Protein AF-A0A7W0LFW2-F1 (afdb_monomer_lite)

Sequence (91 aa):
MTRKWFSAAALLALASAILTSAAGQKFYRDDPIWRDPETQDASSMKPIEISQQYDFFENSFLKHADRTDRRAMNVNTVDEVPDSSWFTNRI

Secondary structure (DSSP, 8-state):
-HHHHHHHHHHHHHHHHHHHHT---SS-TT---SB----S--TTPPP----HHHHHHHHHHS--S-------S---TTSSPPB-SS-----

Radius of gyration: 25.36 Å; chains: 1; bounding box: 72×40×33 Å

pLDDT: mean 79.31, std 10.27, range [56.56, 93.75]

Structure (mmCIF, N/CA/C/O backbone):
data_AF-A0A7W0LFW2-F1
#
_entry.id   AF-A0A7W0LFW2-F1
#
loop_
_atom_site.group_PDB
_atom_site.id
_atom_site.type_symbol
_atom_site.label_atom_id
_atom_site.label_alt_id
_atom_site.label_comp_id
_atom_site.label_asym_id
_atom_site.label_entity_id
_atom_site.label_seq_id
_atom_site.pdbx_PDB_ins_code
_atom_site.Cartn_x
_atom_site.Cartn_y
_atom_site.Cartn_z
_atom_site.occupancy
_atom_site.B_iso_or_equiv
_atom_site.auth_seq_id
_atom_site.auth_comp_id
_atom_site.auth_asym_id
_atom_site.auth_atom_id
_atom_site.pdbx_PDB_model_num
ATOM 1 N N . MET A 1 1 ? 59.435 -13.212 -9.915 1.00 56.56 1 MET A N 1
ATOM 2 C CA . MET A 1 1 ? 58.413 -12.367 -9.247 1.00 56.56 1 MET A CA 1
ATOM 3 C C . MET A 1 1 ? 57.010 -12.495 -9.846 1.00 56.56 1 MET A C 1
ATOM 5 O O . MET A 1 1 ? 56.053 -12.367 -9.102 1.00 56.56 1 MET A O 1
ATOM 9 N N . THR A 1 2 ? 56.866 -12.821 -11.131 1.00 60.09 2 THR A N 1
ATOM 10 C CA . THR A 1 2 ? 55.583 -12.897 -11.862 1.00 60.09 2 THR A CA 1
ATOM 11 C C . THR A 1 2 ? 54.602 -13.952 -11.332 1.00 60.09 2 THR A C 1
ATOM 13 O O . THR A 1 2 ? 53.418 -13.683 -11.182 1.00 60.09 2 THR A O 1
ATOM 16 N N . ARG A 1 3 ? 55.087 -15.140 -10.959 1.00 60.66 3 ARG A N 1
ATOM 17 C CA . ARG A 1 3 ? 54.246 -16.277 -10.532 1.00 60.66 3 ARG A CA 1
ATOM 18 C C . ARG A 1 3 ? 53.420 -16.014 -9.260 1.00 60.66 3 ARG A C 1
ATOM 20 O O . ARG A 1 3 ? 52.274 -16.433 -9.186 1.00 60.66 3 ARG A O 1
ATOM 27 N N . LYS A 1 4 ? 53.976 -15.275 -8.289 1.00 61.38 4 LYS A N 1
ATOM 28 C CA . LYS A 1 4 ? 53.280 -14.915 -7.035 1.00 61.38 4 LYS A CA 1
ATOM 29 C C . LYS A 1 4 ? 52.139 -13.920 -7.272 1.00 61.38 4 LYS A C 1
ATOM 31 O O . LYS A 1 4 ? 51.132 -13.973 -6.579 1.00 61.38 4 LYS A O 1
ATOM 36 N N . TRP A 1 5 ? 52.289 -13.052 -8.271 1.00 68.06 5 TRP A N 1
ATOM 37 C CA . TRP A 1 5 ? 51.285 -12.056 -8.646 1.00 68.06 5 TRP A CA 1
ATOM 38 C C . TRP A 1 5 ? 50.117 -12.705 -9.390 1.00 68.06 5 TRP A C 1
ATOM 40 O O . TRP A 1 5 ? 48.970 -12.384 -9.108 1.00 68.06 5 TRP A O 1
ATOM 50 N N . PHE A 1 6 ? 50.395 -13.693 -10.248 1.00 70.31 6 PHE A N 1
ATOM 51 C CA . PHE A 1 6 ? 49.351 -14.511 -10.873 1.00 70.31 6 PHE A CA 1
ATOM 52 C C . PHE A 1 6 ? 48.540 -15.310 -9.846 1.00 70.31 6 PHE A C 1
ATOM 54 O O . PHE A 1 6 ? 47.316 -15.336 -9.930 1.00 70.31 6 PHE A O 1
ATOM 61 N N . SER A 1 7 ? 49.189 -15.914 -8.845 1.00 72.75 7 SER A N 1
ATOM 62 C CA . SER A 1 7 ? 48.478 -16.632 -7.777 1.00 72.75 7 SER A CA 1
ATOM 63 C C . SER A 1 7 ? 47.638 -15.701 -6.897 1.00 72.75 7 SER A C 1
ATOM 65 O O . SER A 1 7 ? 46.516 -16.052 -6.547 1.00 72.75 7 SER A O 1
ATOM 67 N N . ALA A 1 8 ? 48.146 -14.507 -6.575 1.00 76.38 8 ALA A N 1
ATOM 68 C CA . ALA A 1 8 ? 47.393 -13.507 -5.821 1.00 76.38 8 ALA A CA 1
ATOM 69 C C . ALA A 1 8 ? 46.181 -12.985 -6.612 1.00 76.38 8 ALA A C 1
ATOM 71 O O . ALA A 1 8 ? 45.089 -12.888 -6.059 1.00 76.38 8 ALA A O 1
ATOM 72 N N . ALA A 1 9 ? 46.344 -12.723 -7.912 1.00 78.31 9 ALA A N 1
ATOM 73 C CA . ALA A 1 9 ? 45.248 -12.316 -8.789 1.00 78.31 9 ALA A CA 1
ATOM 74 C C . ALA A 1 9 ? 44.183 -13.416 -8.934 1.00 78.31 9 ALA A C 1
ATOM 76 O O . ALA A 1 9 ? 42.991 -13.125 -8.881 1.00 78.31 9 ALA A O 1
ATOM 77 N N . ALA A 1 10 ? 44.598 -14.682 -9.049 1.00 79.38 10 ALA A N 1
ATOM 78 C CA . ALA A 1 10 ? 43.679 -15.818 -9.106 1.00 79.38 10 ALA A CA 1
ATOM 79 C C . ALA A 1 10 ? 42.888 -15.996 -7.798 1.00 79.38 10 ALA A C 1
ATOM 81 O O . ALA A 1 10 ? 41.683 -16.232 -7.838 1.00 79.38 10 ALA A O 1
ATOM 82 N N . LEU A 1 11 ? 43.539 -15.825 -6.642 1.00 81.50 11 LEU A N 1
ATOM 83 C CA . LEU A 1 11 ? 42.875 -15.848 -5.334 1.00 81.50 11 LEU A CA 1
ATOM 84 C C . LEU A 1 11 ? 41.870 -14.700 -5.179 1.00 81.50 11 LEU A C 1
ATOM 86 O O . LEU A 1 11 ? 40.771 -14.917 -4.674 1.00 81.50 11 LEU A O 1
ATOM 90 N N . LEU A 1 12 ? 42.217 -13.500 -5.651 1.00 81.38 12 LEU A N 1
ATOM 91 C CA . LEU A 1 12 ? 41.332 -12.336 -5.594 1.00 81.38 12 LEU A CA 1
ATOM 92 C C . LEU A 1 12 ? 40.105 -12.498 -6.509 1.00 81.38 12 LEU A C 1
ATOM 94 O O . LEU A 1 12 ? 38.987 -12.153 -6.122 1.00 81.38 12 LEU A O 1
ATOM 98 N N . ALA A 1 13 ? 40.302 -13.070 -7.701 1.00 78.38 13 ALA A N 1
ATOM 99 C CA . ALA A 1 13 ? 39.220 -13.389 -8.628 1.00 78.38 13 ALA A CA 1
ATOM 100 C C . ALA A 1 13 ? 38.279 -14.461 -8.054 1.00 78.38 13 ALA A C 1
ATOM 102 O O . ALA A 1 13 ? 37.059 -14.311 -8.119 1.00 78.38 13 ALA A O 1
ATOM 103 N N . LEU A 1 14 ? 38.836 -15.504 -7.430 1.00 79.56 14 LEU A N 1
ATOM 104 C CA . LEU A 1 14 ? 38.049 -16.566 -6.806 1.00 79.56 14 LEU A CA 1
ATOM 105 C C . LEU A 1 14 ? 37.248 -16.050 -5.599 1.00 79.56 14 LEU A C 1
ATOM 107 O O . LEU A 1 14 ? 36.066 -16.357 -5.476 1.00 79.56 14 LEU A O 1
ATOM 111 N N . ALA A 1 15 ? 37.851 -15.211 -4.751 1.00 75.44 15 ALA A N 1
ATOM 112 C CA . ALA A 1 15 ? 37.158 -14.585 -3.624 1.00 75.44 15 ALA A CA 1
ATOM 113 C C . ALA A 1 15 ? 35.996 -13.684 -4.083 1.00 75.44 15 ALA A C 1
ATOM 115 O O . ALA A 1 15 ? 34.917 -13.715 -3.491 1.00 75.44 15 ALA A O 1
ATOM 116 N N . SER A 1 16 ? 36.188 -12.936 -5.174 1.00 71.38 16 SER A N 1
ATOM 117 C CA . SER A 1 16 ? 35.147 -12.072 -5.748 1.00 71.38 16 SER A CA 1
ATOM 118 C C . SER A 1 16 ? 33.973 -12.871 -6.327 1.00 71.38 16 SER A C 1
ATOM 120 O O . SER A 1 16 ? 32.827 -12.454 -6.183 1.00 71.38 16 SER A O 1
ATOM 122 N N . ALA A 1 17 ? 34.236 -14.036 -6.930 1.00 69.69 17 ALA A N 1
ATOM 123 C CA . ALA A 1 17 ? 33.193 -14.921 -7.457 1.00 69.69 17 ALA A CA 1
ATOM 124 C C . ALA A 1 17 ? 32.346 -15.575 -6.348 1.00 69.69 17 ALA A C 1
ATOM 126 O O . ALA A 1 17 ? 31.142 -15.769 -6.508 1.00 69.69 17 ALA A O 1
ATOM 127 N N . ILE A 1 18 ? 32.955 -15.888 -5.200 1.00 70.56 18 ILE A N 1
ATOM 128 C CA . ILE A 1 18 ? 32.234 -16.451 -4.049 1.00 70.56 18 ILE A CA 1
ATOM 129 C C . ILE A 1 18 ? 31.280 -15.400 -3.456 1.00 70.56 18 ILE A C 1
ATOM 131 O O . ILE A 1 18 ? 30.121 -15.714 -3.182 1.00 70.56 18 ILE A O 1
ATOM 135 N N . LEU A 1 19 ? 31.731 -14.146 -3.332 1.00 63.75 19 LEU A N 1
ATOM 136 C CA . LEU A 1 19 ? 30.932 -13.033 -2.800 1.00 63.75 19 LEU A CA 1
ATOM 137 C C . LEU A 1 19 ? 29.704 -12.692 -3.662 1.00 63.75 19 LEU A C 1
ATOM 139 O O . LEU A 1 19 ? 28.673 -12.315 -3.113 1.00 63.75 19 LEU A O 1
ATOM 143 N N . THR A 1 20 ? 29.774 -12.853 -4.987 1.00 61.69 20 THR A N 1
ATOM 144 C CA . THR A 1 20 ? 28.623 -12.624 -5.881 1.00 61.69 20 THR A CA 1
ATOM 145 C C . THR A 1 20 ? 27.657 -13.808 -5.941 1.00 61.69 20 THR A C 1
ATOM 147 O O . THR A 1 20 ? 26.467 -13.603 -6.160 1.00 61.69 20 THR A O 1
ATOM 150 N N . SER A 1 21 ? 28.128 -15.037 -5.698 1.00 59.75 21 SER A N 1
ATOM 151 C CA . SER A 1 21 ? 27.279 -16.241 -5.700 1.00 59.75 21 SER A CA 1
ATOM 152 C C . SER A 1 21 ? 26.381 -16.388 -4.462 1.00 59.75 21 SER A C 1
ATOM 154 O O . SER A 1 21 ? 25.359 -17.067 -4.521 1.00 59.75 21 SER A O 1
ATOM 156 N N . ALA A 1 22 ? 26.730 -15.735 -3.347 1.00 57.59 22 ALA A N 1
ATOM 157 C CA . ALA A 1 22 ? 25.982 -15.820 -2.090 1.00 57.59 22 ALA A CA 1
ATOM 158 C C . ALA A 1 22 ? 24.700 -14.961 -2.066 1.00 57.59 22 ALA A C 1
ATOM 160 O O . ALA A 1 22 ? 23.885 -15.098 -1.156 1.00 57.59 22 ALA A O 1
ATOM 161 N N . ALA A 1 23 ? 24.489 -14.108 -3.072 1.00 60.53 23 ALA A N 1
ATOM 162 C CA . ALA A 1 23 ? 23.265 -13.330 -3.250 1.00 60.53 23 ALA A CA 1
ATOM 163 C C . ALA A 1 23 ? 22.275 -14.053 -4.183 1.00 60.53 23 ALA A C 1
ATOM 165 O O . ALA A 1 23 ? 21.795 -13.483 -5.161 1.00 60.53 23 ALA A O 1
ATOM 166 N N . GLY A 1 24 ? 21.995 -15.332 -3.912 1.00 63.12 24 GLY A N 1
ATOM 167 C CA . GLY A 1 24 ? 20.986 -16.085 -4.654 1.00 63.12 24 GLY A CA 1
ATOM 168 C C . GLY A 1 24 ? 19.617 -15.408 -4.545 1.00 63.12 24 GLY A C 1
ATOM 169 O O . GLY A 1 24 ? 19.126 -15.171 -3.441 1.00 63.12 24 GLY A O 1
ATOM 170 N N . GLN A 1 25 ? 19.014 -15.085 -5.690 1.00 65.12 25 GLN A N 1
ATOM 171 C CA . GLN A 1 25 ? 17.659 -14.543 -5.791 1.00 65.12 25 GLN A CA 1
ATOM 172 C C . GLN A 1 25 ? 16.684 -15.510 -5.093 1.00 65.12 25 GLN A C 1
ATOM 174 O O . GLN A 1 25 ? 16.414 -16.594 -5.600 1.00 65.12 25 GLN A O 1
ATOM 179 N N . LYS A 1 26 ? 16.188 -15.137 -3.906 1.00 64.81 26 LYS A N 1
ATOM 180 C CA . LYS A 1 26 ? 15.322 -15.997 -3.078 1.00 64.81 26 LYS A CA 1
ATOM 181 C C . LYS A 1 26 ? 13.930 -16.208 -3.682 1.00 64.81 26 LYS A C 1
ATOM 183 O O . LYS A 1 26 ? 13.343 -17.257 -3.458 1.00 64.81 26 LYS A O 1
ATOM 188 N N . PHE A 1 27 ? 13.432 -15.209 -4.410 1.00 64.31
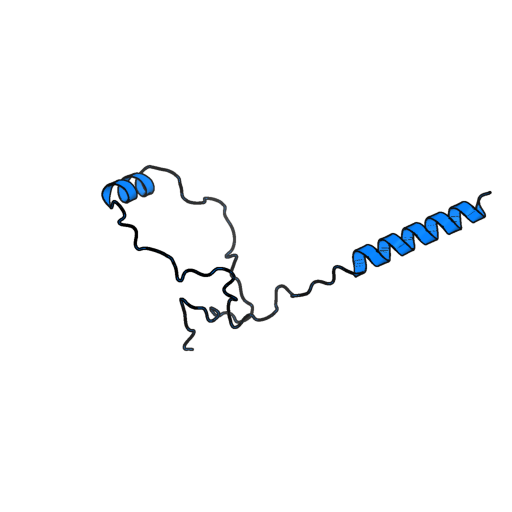 27 PHE A N 1
ATOM 189 C CA . PHE A 1 27 ? 12.116 -15.220 -5.043 1.00 64.31 27 PHE A CA 1
ATOM 190 C C . PHE A 1 27 ? 12.243 -14.806 -6.506 1.00 64.31 27 PHE A C 1
ATOM 192 O O . PHE A 1 27 ? 12.812 -13.747 -6.810 1.00 64.31 27 PHE A O 1
ATOM 199 N N . TYR A 1 28 ? 11.735 -15.628 -7.414 1.00 67.88 28 TYR A N 1
ATOM 200 C CA . TYR A 1 28 ? 11.590 -15.249 -8.811 1.00 67.88 28 TYR A CA 1
ATOM 201 C C . TYR A 1 28 ? 10.457 -14.235 -8.952 1.00 67.88 28 TYR A C 1
ATOM 203 O O . TYR A 1 28 ? 9.522 -14.202 -8.156 1.00 67.88 28 TYR A O 1
ATOM 211 N N . ARG A 1 29 ? 10.538 -13.394 -9.990 1.00 66.19 29 ARG A N 1
ATOM 212 C CA . ARG A 1 29 ? 9.447 -12.468 -10.332 1.00 66.19 29 ARG A CA 1
ATOM 213 C C . ARG A 1 29 ? 8.126 -13.212 -10.566 1.00 66.19 29 ARG A C 1
ATOM 215 O O . ARG A 1 29 ? 7.076 -12.630 -10.338 1.00 66.19 29 ARG A O 1
ATOM 222 N N . ASP A 1 30 ? 8.221 -14.470 -10.983 1.00 68.06 30 ASP A N 1
ATOM 223 C CA . ASP A 1 30 ? 7.085 -15.303 -11.347 1.00 68.06 30 ASP A CA 1
ATOM 224 C C . ASP A 1 30 ? 6.657 -16.252 -10.210 1.00 68.06 30 ASP A C 1
ATOM 226 O O . ASP A 1 30 ? 5.788 -17.098 -10.420 1.00 68.06 30 ASP A O 1
ATOM 230 N N . ASP A 1 31 ? 7.217 -16.133 -9.001 1.00 78.25 31 ASP A N 1
ATOM 231 C CA . ASP A 1 31 ? 6.782 -16.968 -7.880 1.00 78.25 31 ASP A CA 1
ATOM 232 C C . ASP A 1 31 ? 5.367 -16.559 -7.426 1.00 78.25 31 ASP A C 1
ATOM 234 O O . ASP A 1 31 ? 5.144 -15.391 -7.095 1.00 78.25 31 ASP A O 1
ATOM 238 N N . PRO A 1 32 ? 4.394 -17.490 -7.386 1.00 83.00 32 PRO A N 1
ATOM 239 C CA . PRO A 1 32 ? 3.022 -17.164 -7.025 1.00 83.00 32 PRO A CA 1
ATOM 240 C C . PRO A 1 32 ? 2.913 -16.801 -5.541 1.00 83.00 32 PRO A C 1
ATOM 242 O O . PRO A 1 32 ? 3.305 -17.579 -4.665 1.00 83.00 32 PRO A O 1
ATOM 245 N N . ILE A 1 33 ? 2.317 -15.644 -5.251 1.00 82.75 33 ILE A N 1
ATOM 246 C CA . ILE A 1 33 ? 2.037 -15.201 -3.882 1.00 82.75 33 ILE A CA 1
ATOM 247 C C . ILE A 1 33 ? 0.536 -15.310 -3.632 1.00 82.75 33 ILE A C 1
ATOM 249 O O . ILE A 1 33 ? -0.258 -14.580 -4.212 1.00 82.75 33 ILE A O 1
ATOM 253 N N . TRP A 1 34 ? 0.140 -16.222 -2.746 1.00 85.31 34 TRP A N 1
ATOM 254 C CA . TRP A 1 34 ? -1.269 -16.409 -2.374 1.00 85.31 34 TRP A CA 1
ATOM 255 C C . TRP A 1 34 ? -1.708 -15.553 -1.187 1.00 85.31 34 TRP A C 1
ATOM 257 O O . TRP A 1 34 ? -2.897 -15.311 -1.012 1.00 85.31 34 TRP A O 1
ATOM 267 N N . ARG A 1 35 ? -0.760 -15.094 -0.366 1.00 87.19 35 ARG A N 1
ATOM 268 C CA . ARG A 1 35 ? -1.021 -14.249 0.800 1.00 87.19 35 ARG A CA 1
ATOM 269 C C . ARG A 1 35 ? 0.034 -13.157 0.894 1.00 87.19 35 ARG A C 1
ATOM 271 O O . ARG A 1 35 ? 1.224 -13.469 0.883 1.00 87.19 35 ARG A O 1
ATOM 278 N N . ASP A 1 36 ? -0.413 -11.914 1.018 1.00 86.81 36 ASP A N 1
ATOM 279 C CA . ASP A 1 36 ? 0.452 -10.764 1.261 1.00 86.81 36 ASP A CA 1
ATOM 280 C C . ASP A 1 36 ? 0.884 -10.749 2.744 1.00 86.81 36 ASP A C 1
ATOM 282 O O . ASP A 1 36 ? 0.023 -10.736 3.634 1.00 86.81 36 ASP A O 1
ATOM 286 N N . PRO A 1 37 ? 2.190 -10.856 3.058 1.00 84.75 37 PRO A N 1
ATOM 287 C CA . PRO A 1 37 ? 2.656 -10.835 4.436 1.00 84.75 37 PRO A CA 1
ATOM 288 C C . PRO A 1 37 ? 2.542 -9.432 5.043 1.00 84.75 37 PRO A C 1
ATOM 290 O O . PRO A 1 37 ? 3.242 -8.499 4.654 1.00 84.75 37 PRO A O 1
ATOM 293 N N . GLU A 1 38 ? 1.733 -9.314 6.091 1.00 85.12 38 GLU A N 1
ATOM 294 C CA . GLU A 1 38 ? 1.623 -8.081 6.870 1.00 85.12 38 GLU A CA 1
ATOM 295 C C . GLU A 1 38 ? 2.931 -7.822 7.633 1.00 85.12 38 GLU A C 1
ATOM 297 O O . GLU A 1 38 ? 3.334 -8.592 8.509 1.00 85.12 38 GLU A O 1
ATOM 302 N N . THR A 1 39 ? 3.622 -6.736 7.289 1.00 86.94 39 THR A N 1
ATOM 303 C CA . THR A 1 39 ? 4.908 -6.365 7.911 1.00 86.94 39 THR A CA 1
ATOM 304 C C . THR A 1 39 ? 4.759 -5.388 9.071 1.00 86.94 39 THR A C 1
ATOM 306 O O . THR A 1 39 ? 5.704 -5.194 9.836 1.00 86.94 39 THR A O 1
ATOM 309 N N . GLN A 1 40 ? 3.587 -4.765 9.210 1.00 86.44 40 GLN A N 1
ATOM 310 C CA . GLN A 1 40 ? 3.319 -3.718 10.190 1.00 86.44 40 GLN A CA 1
ATOM 311 C C . GLN A 1 40 ? 2.034 -4.018 10.958 1.00 86.44 40 GLN A C 1
ATOM 313 O O . GLN A 1 40 ? 1.047 -4.468 10.383 1.00 86.44 40 GLN A O 1
ATOM 318 N N . ASP A 1 41 ? 2.049 -3.740 12.260 1.00 87.94 41 ASP A N 1
ATOM 319 C CA . ASP A 1 41 ? 0.872 -3.873 13.111 1.00 87.94 41 ASP A CA 1
ATOM 320 C C . ASP A 1 41 ? 0.063 -2.567 13.120 1.00 87.94 41 ASP A C 1
ATOM 322 O O . ASP A 1 41 ? 0.530 -1.530 13.596 1.00 87.94 41 ASP A O 1
ATOM 326 N N . ALA A 1 42 ? -1.166 -2.632 12.609 1.00 87.19 42 ALA A N 1
ATOM 327 C CA . ALA A 1 42 ? -2.112 -1.520 12.593 1.00 87.19 42 ALA A CA 1
ATOM 328 C C . ALA A 1 42 ? -3.103 -1.542 13.775 1.00 87.19 42 ALA A C 1
ATOM 330 O O . ALA A 1 42 ? -3.995 -0.697 13.834 1.00 87.19 42 ALA A O 1
ATOM 331 N N . SER A 1 43 ? -2.966 -2.464 14.735 1.00 87.19 43 SER A N 1
ATOM 332 C CA . SER A 1 43 ? -3.919 -2.647 15.845 1.00 87.19 43 SER A CA 1
ATOM 333 C C . SER A 1 43 ? -4.105 -1.412 16.737 1.00 87.19 43 SER A C 1
ATOM 335 O O . SER A 1 43 ? -5.151 -1.245 17.363 1.00 87.19 43 SER A O 1
ATOM 337 N N . SER A 1 44 ? -3.108 -0.526 16.783 1.00 91.56 44 SER A N 1
ATOM 338 C CA . SER A 1 44 ? -3.107 0.690 17.607 1.00 91.56 44 SER A CA 1
ATOM 339 C C . SER A 1 44 ? -3.592 1.953 16.882 1.00 91.56 44 SER A C 1
ATOM 341 O O . SER A 1 44 ? -3.617 3.031 17.488 1.00 91.56 44 SER A O 1
ATOM 343 N N . MET A 1 45 ? -3.986 1.848 15.606 1.00 88.56 45 MET A N 1
ATOM 344 C CA . MET A 1 45 ? -4.484 2.986 14.828 1.00 88.56 45 MET A CA 1
ATOM 345 C C . MET A 1 45 ? -5.739 3.586 15.463 1.00 88.56 45 MET A C 1
ATOM 347 O O . MET A 1 45 ? -6.689 2.886 15.812 1.00 88.56 45 MET A O 1
ATOM 351 N N . LYS A 1 46 ? -5.751 4.916 15.583 1.00 92.38 46 LYS A N 1
ATOM 352 C CA . LYS A 1 46 ? -6.915 5.674 16.045 1.00 92.38 46 LYS A CA 1
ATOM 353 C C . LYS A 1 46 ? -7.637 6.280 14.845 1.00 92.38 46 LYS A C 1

....

Starting at the first line of the entries above, please extract each line up to and including the line with "ATOM 20 O O", unchanged, and add nothing.

Result of this exercise:
Protein AF-A0A7W0LFW2-F1 (afdb_monomer_lite)

Sequence (91 aa):
MTRKWFSAAALLALASAILTSAAGQKFYRDDPIWRDPETQDASSMKPIEISQQYDFFENSFLKHADRTDRRAMNVNTVDEVPDSSWFTNRI

Secondary structure (DSSP, 8-state):
-HHHHHHHHHHHHHHHHHHHHT---SS-TT---SB----S--TTPPP----HHHHHHHHHHS--S-------S---TTSSPPB-SS-----

Radius of gyration: 25.36 Å; chains: 1; bounding box: 72×40×33 Å

pLDDT: mean 79.31, std 10.27, range [56.56, 93.75]

Structure (mmCIF, N/CA/C/O backbone):
data_AF-A0A7W0LFW2-F1
#
_entry.id   AF-A0A7W0LFW2-F1
#
loop_
_atom_site.group_PDB
_atom_site.id
_atom_site.type_symbol
_atom_site.label_atom_id
_atom_site.label_alt_id
_atom_site.label_comp_id
_atom_site.label_asym_id
_atom_site.label_entity_id
_atom_site.label_seq_id
_atom_site.pdbx_PDB_ins_code
_atom_site.Cartn_x
_atom_site.Cartn_y
_atom_site.Cartn_z
_atom_site.occupancy
_atom_site.B_iso_or_equiv
_atom_site.auth_seq_id
_atom_site.auth_comp_id
_atom_site.auth_asym_id
_atom_site.auth_atom_id
_atom_site.pdbx_PDB_model_num
ATOM 1 N N . MET A 1 1 ? 59.435 -13.212 -9.915 1.00 56.56 1 MET A N 1
ATOM 2 C CA . MET A 1 1 ? 58.413 -12.367 -9.247 1.00 56.56 1 MET A CA 1
ATOM 3 C C . MET A 1 1 ? 57.010 -12.495 -9.846 1.00 56.56 1 MET A C 1
ATOM 5 O O . MET A 1 1 ? 56.053 -12.367 -9.102 1.00 56.56 1 MET A O 1
ATOM 9 N N . THR A 1 2 ? 56.866 -12.821 -11.131 1.00 60.09 2 THR A N 1
ATOM 10 C CA . THR A 1 2 ? 55.583 -12.897 -11.862 1.00 60.09 2 THR A CA 1
ATOM 11 C C . THR A 1 2 ? 54.602 -13.952 -11.332 1.00 60.09 2 THR A C 1
ATOM 13 O O . THR A 1 2 ? 53.418 -13.683 -11.182 1.00 60.09 2 THR A O 1
ATOM 16 N N . ARG A 1 3 ? 55.087 -15.140 -10.959 1.00 60.66 3 ARG A N 1
ATOM 17 C CA . ARG A 1 3 ? 54.246 -16.277 -10.532 1.00 60.66 3 ARG A CA 1
ATOM 18 C C . ARG A 1 3 ? 53.420 -16.014 -9.260 1.00 60.66 3 ARG A C 1
ATOM 20 O O . ARG A 1 3 ? 52.274 -16.433 -9.186 1.00 60.66 3 ARG A O 1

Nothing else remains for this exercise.